I don't remember doing the summer book club stuff, but I do remember my first grade teacher [Mrs. Love - isn't that a great name for a first grade teacher?!] putting a dot on a pig? hippo? something like that for every book we read. Me and Mark Abeta were the only two to end up with two hippos because our first ones were full. I forget who had more books at the end of the year though. Second grade. Mrs. Jobe. Same thing. Third grade. Mrs. Cook. No animals on the wall with dots for books read :(.

Helen Gray said...

Started Reunited Hearts Friday night. Finished it last night!!

It was a VERY satisfying read.
Thank you, Ruthy, for making me the boss.

You mentioning teacher names triggered a memory.

When our youngest son was in first grade, his teacher was Miss Bee. His second grade teacher was Mrs. Byrd. We figured we sent him to school very young to learn from the birds and bees.

Pat Jeanne Davis said...

Congratulations to all the Genesis semi-finalists. A great WE Ed, Tina. A great lineup for next week. I got reacquainted with my nearby library when homeschooling my boys. That was fun, too.

Tina Radcliffe said...

Helen, that's hilarious.

Hi Pat Jeanne!

Vince said...

Hi Helen:

I’m 99% sure that Woman’s World would buy your story about the ‘Byrds and the Bees’. It’s just what they like. Look at any issue page 3. Good luck.


Anonymous said...

My first library visits were into town with mom and we took out books.I was a second grader and mom was an avid reader and gave book reviews. We had the bookmobile come to our school..I loved it.bevachwind at hotmail dot com.

Stephanie Morrill said...

I remember when we first moved to Overland Park, Kansas (I was in 4th grade)and I couldn't believe it when I found out the Johnson County Library system had NO restrictions on how many books you could check out at a time. I went a little crazy :)

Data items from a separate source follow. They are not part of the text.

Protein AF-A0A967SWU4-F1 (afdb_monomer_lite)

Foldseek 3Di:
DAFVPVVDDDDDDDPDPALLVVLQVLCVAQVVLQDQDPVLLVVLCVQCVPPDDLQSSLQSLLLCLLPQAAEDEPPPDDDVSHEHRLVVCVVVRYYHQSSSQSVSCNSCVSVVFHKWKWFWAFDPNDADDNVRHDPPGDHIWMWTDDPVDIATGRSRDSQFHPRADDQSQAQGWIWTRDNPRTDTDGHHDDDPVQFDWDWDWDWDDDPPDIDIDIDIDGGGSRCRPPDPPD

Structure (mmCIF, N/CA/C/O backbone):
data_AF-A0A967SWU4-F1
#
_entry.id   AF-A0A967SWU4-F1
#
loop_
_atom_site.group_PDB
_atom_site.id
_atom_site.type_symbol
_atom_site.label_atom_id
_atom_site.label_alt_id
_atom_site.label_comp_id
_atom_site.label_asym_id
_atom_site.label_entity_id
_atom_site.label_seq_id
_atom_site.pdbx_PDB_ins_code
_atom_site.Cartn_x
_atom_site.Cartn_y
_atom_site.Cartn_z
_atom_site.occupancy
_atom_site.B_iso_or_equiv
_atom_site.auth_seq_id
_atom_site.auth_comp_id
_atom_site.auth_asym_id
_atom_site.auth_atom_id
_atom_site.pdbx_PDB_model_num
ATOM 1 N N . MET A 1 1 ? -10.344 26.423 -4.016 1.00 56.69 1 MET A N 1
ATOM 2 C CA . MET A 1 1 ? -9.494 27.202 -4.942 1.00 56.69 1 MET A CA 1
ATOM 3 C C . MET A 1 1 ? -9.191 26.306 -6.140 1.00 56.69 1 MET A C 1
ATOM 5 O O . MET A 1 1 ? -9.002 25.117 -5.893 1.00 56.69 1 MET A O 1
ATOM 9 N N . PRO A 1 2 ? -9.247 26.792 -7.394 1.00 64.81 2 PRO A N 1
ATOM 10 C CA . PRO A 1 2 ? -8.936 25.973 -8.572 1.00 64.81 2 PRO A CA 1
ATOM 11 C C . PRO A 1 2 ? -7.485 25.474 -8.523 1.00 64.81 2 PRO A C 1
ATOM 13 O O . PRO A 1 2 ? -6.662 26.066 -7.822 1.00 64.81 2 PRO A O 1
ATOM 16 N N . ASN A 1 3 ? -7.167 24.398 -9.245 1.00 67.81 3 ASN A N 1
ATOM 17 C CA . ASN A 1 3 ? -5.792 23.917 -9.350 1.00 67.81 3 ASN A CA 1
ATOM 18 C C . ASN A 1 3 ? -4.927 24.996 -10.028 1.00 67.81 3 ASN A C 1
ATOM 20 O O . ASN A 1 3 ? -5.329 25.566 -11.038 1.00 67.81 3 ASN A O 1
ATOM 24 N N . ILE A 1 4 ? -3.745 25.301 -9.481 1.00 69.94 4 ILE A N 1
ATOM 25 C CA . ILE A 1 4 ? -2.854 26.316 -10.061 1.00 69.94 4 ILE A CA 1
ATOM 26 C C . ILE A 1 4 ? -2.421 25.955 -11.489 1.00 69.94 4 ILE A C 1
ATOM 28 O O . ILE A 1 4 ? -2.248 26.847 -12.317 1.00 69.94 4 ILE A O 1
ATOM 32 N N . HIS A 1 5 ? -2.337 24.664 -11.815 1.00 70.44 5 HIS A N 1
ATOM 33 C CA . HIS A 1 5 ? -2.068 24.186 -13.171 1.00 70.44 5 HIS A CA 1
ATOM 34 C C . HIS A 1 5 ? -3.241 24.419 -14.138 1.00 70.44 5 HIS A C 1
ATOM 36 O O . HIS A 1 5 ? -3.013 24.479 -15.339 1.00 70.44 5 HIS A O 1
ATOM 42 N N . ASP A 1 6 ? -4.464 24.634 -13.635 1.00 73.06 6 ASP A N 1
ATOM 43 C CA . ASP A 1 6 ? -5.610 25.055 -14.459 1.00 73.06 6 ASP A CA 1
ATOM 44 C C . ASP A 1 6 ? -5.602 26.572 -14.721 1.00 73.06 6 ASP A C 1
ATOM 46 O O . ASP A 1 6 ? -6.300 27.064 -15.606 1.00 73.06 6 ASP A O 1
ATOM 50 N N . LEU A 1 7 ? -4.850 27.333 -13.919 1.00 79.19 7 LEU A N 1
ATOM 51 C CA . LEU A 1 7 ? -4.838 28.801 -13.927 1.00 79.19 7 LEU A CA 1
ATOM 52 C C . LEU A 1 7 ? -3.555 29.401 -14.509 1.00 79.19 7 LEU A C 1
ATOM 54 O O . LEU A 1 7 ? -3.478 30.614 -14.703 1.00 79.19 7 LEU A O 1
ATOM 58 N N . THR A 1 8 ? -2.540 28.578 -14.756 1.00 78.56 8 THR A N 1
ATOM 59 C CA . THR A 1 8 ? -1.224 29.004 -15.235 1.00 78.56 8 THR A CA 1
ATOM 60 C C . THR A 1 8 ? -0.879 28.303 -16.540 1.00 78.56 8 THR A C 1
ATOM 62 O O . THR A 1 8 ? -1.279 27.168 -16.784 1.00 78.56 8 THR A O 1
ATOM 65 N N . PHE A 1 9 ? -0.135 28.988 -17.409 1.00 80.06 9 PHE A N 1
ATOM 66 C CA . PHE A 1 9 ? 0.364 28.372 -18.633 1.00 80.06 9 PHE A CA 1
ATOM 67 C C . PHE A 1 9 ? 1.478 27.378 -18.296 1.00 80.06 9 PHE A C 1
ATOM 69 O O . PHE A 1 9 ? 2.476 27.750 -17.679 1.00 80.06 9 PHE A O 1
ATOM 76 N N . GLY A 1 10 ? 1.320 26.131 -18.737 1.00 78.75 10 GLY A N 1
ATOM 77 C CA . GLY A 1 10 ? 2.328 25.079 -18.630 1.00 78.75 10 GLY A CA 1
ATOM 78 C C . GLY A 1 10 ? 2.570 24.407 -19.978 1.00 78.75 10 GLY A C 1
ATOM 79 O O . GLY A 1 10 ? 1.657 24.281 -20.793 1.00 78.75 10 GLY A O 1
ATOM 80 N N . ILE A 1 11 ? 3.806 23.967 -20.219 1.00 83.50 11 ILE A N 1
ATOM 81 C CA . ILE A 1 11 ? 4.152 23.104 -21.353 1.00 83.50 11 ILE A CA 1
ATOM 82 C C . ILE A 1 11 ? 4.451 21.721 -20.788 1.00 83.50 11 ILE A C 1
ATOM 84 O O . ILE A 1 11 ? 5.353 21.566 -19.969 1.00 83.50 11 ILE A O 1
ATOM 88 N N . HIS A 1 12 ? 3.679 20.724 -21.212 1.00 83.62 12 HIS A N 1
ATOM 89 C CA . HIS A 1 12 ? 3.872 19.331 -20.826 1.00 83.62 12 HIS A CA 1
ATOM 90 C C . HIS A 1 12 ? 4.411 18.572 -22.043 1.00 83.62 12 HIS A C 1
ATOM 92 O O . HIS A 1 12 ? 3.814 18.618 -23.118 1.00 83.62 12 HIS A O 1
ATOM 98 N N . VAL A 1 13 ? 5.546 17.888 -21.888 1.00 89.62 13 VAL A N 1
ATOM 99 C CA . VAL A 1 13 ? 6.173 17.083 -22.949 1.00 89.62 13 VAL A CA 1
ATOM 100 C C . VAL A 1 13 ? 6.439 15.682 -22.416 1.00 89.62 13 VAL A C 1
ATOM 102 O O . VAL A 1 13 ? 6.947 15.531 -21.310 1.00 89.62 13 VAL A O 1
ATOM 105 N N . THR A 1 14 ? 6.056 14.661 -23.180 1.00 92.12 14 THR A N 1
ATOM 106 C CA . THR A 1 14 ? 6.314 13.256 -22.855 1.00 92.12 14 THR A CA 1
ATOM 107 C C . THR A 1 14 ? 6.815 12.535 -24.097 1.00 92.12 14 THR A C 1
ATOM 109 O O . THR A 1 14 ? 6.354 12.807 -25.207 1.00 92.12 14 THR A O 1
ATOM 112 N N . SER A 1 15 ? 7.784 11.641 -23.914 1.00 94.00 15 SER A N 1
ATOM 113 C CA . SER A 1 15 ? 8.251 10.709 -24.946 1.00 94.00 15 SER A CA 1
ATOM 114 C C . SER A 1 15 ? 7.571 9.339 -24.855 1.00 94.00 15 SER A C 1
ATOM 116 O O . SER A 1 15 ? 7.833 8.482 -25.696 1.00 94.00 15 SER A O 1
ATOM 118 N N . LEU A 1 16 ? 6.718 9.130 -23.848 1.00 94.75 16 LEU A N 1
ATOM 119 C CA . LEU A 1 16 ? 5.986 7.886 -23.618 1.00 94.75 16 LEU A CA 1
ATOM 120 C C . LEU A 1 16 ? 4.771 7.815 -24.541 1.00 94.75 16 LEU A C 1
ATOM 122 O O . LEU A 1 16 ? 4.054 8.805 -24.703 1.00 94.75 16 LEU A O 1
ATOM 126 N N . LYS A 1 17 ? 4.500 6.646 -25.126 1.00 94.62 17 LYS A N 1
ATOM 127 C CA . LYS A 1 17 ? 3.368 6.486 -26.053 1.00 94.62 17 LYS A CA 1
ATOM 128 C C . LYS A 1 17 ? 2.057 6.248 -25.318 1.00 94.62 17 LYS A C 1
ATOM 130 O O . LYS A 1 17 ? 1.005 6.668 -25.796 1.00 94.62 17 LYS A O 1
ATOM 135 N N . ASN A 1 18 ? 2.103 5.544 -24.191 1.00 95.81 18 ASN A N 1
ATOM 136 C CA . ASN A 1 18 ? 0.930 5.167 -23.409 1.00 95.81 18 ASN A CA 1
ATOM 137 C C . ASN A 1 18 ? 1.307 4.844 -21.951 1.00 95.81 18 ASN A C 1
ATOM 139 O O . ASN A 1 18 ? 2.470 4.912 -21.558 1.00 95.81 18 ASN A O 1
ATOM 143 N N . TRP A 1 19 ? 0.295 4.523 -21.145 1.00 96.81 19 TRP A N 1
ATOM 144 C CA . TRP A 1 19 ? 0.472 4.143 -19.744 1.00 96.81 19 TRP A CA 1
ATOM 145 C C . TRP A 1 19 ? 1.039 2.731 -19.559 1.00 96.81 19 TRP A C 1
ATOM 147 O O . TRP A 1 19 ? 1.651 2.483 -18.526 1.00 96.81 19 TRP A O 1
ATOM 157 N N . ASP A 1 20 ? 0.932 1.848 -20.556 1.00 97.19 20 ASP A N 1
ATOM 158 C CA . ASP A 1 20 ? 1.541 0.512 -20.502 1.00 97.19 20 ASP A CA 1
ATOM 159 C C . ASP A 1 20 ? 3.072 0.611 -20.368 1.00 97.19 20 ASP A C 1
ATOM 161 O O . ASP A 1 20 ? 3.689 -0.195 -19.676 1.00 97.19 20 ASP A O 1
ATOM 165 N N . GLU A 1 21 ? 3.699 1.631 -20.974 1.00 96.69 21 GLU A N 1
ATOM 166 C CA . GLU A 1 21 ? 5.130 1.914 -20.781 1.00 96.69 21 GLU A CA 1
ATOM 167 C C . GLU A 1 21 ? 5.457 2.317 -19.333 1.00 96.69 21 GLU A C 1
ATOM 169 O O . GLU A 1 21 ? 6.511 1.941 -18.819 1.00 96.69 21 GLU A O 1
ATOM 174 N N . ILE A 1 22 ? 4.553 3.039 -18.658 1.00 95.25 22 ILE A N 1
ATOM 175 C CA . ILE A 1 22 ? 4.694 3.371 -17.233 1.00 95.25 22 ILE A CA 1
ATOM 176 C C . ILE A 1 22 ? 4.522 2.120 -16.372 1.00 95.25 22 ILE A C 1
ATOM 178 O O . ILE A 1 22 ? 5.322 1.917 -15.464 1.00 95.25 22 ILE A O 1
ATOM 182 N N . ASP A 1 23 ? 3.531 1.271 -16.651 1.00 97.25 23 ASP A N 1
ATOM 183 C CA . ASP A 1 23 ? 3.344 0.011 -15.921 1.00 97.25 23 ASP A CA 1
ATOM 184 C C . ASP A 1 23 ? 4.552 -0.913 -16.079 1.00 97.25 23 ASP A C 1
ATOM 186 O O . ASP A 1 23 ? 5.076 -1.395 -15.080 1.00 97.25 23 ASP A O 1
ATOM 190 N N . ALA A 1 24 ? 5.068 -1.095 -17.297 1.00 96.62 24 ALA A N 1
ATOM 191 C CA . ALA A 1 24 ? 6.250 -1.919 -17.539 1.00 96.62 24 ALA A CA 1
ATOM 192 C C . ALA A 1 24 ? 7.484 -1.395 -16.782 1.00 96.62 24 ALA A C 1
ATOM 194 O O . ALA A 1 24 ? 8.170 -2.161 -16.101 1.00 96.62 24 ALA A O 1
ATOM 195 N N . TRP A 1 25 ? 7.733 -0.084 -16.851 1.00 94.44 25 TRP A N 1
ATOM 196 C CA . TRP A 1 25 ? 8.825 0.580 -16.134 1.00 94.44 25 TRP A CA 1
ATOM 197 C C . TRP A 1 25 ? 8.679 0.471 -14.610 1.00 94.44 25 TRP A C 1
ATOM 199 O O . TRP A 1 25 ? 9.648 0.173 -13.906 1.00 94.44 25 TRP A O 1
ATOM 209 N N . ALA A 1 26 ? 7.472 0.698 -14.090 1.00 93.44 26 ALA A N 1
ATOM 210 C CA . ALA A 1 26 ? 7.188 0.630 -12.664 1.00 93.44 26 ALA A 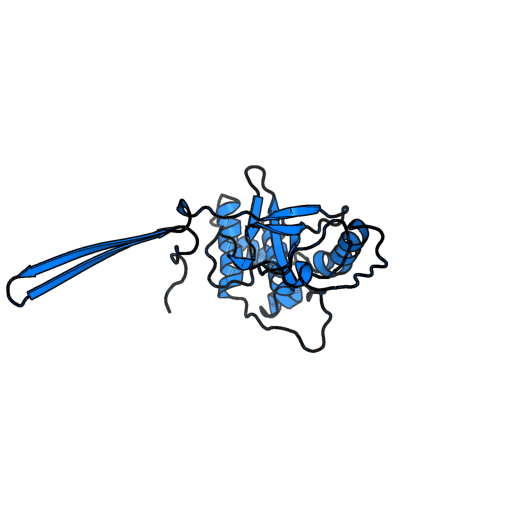CA 1
ATOM 211 C C . ALA A 1 26 ? 7.236 -0.817 -12.164 1.00 93.44 26 ALA A C 1
ATOM 213 O O . ALA A 1 26 ? 7.718 -1.071 -11.066 1.00 93.44 26 ALA A O 1
ATOM 214 N N . ASN A 1 27 ? 6.812 -1.783 -12.974 1.00 94.94 27 ASN A N 1
ATOM 215 C CA . ASN A 1 27 ? 6.921 -3.200 -12.663 1.00 94.94 27 ASN A CA 1
ATOM 216 C C . ASN A 1 27 ? 8.392 -3.631 -12.539 1.00 94.94 27 ASN A C 1
ATOM 218 O O . ASN A 1 27 ? 8.762 -4.292 -11.570 1.00 94.94 27 ASN A O 1
ATOM 222 N N . GLU A 1 28 ? 9.252 -3.202 -13.469 1.00 94.38 28 GLU A N 1
ATOM 223 C CA . GLU A 1 28 ? 10.693 -3.479 -13.414 1.00 94.38 28 GLU A CA 1
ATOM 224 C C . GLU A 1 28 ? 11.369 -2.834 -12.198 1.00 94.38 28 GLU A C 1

I have no idea what will happen with libraries as we move into the "digital frontier." The libraries here in Overland Park have been amazing about adapting with the times. I'll be interested to watch how they adjust to ebooks.


Lorna Faith said...

Congrats to all the semi-finalists! Excited for you all:)
My first library memory was when I was in Jr. High school and browsing through all the fiction books and magazines, what fun:) Going through the card catalogue took me awhile to learn:( I don't remember going to the library in Elementary school as we lived quite far North and the teachers that taught us actually lived in teacherages(that's seriously what they called them:) on the school property. I've always totally loved reading! I been taking our 4 children to libraries since they were very little...we love it! I think I see more access online to library books in the future, but I hope they don't get rid of library buildings altogether:(

I would really love to be entered for a chance to win Kelly L. Stone's "Time to Write" as that is something I'm really struggling with and need help!

lornafaith at gmail dot com

PatriciaW said...

My mother took us to the library very early. I remember little wooden tables with little wooden chairs surrounded by floor-to-ceiling shelves filled with colorful books. I could never get enough books, even back then. I think my first book out might have been a Babar or Curious George book.